• EXERCISE INPUT:

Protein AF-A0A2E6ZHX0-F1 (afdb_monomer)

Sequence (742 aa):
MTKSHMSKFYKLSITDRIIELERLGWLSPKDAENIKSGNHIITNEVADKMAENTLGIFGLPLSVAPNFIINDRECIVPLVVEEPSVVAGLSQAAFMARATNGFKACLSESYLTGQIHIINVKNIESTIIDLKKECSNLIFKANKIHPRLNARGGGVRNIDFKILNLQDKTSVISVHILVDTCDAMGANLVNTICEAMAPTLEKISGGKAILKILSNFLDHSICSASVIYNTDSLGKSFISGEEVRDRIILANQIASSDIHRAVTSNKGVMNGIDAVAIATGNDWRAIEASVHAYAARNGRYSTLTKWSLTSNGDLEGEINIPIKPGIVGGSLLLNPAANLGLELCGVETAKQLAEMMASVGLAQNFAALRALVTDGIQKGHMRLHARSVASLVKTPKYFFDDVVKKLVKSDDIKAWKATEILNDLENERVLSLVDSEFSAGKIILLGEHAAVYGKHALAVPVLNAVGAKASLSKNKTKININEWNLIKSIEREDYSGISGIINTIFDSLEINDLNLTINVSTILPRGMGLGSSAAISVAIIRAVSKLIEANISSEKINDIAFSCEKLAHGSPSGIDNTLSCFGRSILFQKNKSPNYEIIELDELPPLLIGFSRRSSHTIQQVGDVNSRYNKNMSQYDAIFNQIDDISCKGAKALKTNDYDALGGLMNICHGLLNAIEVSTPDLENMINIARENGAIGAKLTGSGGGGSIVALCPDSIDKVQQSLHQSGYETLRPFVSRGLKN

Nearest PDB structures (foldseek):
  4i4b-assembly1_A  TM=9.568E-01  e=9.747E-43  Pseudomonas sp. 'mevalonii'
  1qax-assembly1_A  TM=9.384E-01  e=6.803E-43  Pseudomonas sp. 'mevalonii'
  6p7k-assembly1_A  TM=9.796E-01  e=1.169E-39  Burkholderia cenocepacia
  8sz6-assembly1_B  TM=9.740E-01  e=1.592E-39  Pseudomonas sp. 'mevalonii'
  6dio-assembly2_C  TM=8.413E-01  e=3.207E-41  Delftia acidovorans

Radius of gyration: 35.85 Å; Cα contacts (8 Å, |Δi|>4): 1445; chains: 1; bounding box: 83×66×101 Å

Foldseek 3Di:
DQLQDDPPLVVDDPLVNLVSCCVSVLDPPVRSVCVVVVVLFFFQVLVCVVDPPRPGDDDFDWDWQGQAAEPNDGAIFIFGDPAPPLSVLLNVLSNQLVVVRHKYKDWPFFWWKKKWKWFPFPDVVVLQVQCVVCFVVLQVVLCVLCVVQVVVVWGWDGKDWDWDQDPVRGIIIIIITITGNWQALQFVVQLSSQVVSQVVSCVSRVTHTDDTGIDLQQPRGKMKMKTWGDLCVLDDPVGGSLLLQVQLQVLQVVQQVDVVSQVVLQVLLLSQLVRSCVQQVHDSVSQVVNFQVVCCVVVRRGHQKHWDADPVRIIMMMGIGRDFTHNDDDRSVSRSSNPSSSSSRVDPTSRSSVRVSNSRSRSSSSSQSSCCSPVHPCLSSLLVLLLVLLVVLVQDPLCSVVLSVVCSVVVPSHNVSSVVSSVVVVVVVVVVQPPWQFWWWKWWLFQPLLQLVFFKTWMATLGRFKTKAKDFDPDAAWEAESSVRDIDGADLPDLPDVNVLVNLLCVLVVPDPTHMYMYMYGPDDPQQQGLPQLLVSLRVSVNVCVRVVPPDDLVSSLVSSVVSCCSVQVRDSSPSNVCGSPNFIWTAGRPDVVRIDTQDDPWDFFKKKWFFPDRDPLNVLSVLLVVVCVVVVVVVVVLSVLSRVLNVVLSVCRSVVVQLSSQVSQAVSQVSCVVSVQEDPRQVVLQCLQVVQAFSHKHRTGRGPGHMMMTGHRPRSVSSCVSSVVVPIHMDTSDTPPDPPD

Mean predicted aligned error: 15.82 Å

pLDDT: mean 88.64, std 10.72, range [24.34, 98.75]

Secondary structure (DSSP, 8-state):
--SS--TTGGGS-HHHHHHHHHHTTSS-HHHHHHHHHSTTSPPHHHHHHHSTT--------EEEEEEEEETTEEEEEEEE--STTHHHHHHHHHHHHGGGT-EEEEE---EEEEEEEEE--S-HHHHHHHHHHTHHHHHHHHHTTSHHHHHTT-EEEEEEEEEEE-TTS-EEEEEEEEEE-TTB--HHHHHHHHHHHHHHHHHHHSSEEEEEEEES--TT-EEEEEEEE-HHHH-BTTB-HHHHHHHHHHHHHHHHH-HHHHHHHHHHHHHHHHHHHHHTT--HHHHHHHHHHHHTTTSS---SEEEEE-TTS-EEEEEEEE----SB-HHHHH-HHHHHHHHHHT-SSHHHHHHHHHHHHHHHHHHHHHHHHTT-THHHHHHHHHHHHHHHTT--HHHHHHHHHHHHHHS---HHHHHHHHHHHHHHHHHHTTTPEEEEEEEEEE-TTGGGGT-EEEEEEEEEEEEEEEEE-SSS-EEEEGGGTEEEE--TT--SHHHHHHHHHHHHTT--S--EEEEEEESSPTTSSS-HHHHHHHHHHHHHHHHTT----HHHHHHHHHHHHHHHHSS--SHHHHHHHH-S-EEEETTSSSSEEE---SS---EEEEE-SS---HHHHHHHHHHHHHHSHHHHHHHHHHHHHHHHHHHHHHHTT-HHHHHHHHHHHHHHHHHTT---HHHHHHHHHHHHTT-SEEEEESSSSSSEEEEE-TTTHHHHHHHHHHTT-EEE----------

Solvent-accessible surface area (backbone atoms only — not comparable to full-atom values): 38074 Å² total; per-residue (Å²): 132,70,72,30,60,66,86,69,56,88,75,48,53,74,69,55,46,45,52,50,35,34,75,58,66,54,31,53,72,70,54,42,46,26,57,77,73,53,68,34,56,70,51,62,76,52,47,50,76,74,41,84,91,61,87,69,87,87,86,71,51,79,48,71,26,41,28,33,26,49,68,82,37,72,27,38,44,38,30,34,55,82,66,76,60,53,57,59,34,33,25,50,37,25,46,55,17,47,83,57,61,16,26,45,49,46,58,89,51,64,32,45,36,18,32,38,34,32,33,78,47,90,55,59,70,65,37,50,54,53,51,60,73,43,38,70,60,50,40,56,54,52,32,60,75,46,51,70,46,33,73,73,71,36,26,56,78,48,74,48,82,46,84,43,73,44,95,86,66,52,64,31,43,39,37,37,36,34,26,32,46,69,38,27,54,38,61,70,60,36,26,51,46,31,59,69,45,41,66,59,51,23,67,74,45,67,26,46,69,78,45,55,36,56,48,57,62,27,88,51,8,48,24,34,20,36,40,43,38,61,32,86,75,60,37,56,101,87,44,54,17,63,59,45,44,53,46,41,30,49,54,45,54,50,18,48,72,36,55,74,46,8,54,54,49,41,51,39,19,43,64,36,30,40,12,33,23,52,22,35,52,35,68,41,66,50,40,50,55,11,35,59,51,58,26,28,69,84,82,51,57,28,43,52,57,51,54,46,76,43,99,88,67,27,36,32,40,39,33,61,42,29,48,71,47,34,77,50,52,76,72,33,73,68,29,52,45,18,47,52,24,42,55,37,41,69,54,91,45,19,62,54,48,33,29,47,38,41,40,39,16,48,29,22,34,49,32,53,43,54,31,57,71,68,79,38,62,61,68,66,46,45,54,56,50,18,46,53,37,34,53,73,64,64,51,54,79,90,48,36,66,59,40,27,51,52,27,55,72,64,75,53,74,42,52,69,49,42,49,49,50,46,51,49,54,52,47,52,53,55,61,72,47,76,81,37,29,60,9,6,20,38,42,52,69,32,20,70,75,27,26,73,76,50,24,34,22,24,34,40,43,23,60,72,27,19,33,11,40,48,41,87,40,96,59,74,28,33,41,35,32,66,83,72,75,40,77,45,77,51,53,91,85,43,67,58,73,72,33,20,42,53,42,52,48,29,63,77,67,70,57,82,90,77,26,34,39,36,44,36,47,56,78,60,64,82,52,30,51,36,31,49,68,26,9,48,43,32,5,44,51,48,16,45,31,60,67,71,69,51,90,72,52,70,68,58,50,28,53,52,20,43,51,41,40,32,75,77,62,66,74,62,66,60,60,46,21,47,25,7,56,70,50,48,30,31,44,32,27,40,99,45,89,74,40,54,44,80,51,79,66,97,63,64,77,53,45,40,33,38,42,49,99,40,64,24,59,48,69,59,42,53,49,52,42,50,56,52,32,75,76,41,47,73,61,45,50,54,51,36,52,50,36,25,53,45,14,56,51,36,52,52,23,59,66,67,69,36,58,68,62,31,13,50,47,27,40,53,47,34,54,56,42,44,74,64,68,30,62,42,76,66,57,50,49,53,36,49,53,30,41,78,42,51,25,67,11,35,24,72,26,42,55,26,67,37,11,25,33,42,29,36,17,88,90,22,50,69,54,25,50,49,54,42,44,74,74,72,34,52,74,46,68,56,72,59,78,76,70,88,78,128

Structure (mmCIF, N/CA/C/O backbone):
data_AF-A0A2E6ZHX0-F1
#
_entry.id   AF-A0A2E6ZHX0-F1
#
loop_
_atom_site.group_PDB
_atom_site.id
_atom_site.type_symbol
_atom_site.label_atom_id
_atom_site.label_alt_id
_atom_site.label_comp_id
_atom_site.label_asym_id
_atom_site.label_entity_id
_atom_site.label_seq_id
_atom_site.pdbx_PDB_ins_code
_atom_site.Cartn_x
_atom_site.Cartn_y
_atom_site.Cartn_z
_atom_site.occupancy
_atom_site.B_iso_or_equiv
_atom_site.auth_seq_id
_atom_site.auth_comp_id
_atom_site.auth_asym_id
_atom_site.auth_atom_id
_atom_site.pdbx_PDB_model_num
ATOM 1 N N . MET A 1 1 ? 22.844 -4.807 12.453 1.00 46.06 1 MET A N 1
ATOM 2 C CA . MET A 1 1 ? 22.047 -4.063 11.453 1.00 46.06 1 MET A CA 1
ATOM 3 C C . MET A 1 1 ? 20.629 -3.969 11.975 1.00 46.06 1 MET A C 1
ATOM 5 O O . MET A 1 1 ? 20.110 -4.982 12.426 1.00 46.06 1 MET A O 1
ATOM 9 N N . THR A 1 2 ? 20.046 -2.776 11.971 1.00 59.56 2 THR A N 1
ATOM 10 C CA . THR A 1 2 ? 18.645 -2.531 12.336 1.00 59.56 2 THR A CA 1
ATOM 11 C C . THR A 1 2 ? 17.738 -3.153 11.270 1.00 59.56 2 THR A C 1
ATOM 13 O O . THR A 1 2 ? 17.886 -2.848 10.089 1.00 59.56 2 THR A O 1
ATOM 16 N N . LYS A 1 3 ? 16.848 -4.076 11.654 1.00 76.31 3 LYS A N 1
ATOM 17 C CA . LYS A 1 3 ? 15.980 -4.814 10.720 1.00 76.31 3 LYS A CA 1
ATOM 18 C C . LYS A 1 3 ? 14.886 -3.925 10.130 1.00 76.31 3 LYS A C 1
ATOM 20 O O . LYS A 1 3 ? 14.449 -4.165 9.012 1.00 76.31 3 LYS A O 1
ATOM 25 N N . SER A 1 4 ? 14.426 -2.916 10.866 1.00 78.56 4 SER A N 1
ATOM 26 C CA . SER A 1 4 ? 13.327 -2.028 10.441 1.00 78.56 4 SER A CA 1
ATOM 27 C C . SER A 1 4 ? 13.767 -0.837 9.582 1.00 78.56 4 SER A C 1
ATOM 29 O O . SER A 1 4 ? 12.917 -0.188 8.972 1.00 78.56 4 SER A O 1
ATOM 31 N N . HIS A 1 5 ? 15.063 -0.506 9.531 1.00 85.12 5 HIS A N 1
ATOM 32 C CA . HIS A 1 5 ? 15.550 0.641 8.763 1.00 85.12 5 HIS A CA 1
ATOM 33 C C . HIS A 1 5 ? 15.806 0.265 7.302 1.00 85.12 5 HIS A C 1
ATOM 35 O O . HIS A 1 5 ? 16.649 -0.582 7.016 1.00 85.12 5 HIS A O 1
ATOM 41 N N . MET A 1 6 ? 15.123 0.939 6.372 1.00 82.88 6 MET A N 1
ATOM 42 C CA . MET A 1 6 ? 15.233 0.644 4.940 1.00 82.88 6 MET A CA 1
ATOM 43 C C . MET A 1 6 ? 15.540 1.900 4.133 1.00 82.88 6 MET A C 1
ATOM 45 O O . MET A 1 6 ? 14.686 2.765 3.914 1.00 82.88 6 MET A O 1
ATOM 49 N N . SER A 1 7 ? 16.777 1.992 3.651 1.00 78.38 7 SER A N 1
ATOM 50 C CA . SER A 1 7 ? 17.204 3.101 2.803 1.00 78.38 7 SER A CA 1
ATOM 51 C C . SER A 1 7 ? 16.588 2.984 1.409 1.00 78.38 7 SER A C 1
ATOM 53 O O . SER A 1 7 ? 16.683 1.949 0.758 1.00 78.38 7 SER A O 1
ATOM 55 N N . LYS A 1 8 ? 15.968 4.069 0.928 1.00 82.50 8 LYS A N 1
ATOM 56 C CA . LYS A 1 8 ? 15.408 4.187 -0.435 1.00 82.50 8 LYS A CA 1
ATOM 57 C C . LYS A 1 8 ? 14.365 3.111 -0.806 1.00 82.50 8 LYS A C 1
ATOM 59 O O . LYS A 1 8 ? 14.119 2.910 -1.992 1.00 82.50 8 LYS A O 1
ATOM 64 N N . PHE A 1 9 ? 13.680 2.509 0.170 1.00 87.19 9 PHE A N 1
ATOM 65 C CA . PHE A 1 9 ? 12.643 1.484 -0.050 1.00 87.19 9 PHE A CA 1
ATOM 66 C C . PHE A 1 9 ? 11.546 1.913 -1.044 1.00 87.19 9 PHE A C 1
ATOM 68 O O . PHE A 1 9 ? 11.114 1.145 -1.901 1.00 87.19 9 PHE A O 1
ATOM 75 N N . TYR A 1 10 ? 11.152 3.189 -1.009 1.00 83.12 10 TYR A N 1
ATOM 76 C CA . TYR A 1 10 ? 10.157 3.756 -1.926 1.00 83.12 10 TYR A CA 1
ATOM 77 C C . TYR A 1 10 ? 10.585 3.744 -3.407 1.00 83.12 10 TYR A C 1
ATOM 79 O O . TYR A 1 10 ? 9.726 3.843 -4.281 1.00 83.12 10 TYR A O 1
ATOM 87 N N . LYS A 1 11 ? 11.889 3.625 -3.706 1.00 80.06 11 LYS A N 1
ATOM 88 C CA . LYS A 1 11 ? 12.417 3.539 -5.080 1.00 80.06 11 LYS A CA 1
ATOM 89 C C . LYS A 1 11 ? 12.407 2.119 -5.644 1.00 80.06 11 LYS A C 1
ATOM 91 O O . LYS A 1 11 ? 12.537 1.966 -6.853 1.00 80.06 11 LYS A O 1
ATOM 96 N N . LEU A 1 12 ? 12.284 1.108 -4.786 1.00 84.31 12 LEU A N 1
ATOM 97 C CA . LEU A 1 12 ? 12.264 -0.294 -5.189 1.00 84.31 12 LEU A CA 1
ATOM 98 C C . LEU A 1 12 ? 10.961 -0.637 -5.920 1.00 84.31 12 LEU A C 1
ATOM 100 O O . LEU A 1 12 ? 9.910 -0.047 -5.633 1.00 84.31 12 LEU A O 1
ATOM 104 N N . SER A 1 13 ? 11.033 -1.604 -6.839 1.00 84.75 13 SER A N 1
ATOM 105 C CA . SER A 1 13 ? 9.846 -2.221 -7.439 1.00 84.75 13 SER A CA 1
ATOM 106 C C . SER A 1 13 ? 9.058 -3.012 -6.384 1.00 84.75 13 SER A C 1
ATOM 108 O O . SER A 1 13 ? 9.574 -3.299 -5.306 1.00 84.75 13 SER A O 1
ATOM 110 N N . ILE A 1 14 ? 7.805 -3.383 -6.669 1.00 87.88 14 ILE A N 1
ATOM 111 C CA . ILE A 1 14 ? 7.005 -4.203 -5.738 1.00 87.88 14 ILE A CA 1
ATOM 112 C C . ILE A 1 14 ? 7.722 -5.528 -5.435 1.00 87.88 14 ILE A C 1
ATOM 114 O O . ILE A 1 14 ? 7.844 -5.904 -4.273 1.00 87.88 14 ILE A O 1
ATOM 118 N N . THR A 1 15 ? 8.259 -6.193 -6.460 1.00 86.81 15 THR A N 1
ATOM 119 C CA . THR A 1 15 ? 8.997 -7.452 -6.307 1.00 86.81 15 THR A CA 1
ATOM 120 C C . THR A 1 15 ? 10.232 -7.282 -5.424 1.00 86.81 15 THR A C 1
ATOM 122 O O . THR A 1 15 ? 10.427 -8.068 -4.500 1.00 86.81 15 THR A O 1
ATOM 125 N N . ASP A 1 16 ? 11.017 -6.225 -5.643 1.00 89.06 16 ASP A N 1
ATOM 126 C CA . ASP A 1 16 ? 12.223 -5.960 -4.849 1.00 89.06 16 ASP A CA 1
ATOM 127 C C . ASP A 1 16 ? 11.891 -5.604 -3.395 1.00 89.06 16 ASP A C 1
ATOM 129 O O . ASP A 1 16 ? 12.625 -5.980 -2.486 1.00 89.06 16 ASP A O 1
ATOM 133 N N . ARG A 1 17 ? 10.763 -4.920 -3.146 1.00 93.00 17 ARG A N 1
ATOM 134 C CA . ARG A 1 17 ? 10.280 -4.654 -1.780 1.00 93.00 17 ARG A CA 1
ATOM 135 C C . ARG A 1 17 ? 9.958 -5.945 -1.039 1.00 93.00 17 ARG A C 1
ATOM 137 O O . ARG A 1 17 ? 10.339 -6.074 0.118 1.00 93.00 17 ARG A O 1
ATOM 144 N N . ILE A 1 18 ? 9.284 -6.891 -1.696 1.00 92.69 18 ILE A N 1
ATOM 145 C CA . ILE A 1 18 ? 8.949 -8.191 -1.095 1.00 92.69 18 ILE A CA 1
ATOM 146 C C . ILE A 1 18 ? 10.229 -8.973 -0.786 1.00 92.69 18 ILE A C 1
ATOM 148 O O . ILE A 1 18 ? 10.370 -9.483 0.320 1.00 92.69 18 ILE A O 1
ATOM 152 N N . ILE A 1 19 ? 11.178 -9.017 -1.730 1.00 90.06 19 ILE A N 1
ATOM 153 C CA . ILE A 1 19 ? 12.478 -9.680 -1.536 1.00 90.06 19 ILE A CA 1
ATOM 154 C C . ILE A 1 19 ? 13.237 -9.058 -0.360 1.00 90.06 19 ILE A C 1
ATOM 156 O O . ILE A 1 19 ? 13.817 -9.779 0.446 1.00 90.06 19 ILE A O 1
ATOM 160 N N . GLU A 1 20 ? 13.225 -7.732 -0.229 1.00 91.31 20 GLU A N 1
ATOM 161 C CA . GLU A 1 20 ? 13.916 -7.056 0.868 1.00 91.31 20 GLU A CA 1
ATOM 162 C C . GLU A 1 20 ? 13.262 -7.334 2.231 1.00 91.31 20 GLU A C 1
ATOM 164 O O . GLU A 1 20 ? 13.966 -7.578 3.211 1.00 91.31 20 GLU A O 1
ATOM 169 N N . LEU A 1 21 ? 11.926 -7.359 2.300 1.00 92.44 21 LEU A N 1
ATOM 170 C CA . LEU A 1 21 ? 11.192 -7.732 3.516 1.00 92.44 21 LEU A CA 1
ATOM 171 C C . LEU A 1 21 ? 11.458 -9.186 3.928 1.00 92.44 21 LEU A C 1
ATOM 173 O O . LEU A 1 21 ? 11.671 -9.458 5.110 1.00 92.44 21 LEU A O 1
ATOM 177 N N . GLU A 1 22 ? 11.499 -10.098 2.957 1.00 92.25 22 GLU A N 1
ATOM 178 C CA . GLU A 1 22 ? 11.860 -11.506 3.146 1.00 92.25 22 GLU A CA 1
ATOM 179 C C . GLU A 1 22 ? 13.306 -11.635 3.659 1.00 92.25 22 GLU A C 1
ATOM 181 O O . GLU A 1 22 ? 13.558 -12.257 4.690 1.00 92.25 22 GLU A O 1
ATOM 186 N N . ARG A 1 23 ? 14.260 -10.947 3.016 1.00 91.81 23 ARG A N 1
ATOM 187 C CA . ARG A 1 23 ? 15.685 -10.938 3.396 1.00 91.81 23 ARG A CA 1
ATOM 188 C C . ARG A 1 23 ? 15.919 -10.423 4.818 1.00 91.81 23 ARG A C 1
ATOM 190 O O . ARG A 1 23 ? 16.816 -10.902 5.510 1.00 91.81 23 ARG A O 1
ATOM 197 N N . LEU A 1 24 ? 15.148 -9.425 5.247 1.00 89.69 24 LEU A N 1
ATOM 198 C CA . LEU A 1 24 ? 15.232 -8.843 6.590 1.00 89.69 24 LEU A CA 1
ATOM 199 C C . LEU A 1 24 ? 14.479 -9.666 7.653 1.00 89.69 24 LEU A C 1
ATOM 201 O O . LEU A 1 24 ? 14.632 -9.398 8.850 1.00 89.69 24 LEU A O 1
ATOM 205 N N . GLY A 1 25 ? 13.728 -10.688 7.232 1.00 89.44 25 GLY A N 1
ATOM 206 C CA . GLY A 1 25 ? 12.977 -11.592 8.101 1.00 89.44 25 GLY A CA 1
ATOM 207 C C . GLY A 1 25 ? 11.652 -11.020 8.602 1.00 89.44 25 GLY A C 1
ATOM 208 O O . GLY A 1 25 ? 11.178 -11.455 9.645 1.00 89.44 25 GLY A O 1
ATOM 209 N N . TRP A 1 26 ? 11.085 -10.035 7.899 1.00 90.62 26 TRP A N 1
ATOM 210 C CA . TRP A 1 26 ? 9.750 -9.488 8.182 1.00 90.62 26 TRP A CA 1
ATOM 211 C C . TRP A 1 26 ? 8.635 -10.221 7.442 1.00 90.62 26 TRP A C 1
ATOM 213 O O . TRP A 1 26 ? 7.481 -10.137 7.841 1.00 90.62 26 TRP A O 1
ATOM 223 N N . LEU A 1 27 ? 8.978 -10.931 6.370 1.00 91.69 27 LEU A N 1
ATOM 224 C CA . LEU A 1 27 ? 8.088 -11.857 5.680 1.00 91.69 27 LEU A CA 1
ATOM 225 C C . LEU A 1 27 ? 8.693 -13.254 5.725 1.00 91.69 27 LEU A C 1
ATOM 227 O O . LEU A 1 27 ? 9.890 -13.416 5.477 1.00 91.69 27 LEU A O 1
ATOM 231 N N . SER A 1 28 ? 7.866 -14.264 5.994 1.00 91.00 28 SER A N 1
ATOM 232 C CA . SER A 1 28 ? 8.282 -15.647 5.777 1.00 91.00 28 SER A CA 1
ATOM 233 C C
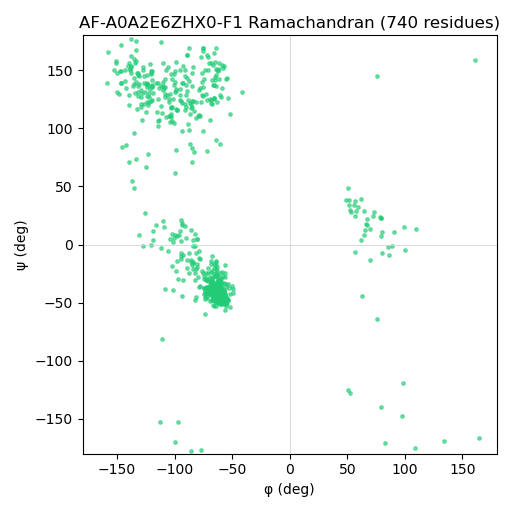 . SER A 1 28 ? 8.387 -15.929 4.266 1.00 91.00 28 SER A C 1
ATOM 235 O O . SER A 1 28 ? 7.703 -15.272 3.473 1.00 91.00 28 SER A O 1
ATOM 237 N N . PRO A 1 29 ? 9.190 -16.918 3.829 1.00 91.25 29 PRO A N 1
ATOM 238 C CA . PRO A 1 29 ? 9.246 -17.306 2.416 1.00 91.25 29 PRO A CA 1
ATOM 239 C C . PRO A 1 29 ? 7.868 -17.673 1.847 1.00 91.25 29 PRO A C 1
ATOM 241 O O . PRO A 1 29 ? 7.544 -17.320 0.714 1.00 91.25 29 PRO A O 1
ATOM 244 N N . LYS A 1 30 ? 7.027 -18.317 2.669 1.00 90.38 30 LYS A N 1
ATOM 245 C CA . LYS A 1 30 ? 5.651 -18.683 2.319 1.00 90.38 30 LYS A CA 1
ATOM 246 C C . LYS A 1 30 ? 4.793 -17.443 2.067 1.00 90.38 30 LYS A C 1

• PROBLEM TO SOLVE: From the material above, set down exactly the lines starting at the one with "ATOM 153 C CA" and ending at the one with "ATOM 161 C CA", end lines included.

• ANSWER SECTION:
ATOM 153 C CA . ILE A 1 19 ? 12.478 -9.680 -1.536 1.00 90.06 19 ILE A CA 1
ATOM 154 C C . ILE A 1 19 ? 13.237 -9.058 -0.360 1.00 90.06 19 ILE A C 1
ATOM 156 O O . ILE A 1 19 ? 13.817 -9.779 0.446 1.00 90.06 19 ILE A O 1
ATOM 160 N N . GLU A 1 20 ? 13.225 -7.732 -0.229 1.00 91.31 20 GLU A N 1
ATOM 161 C CA . GLU A 1 20 ? 13.916 -7.056 0.868 1.00 91.31 20 GLU A CA 1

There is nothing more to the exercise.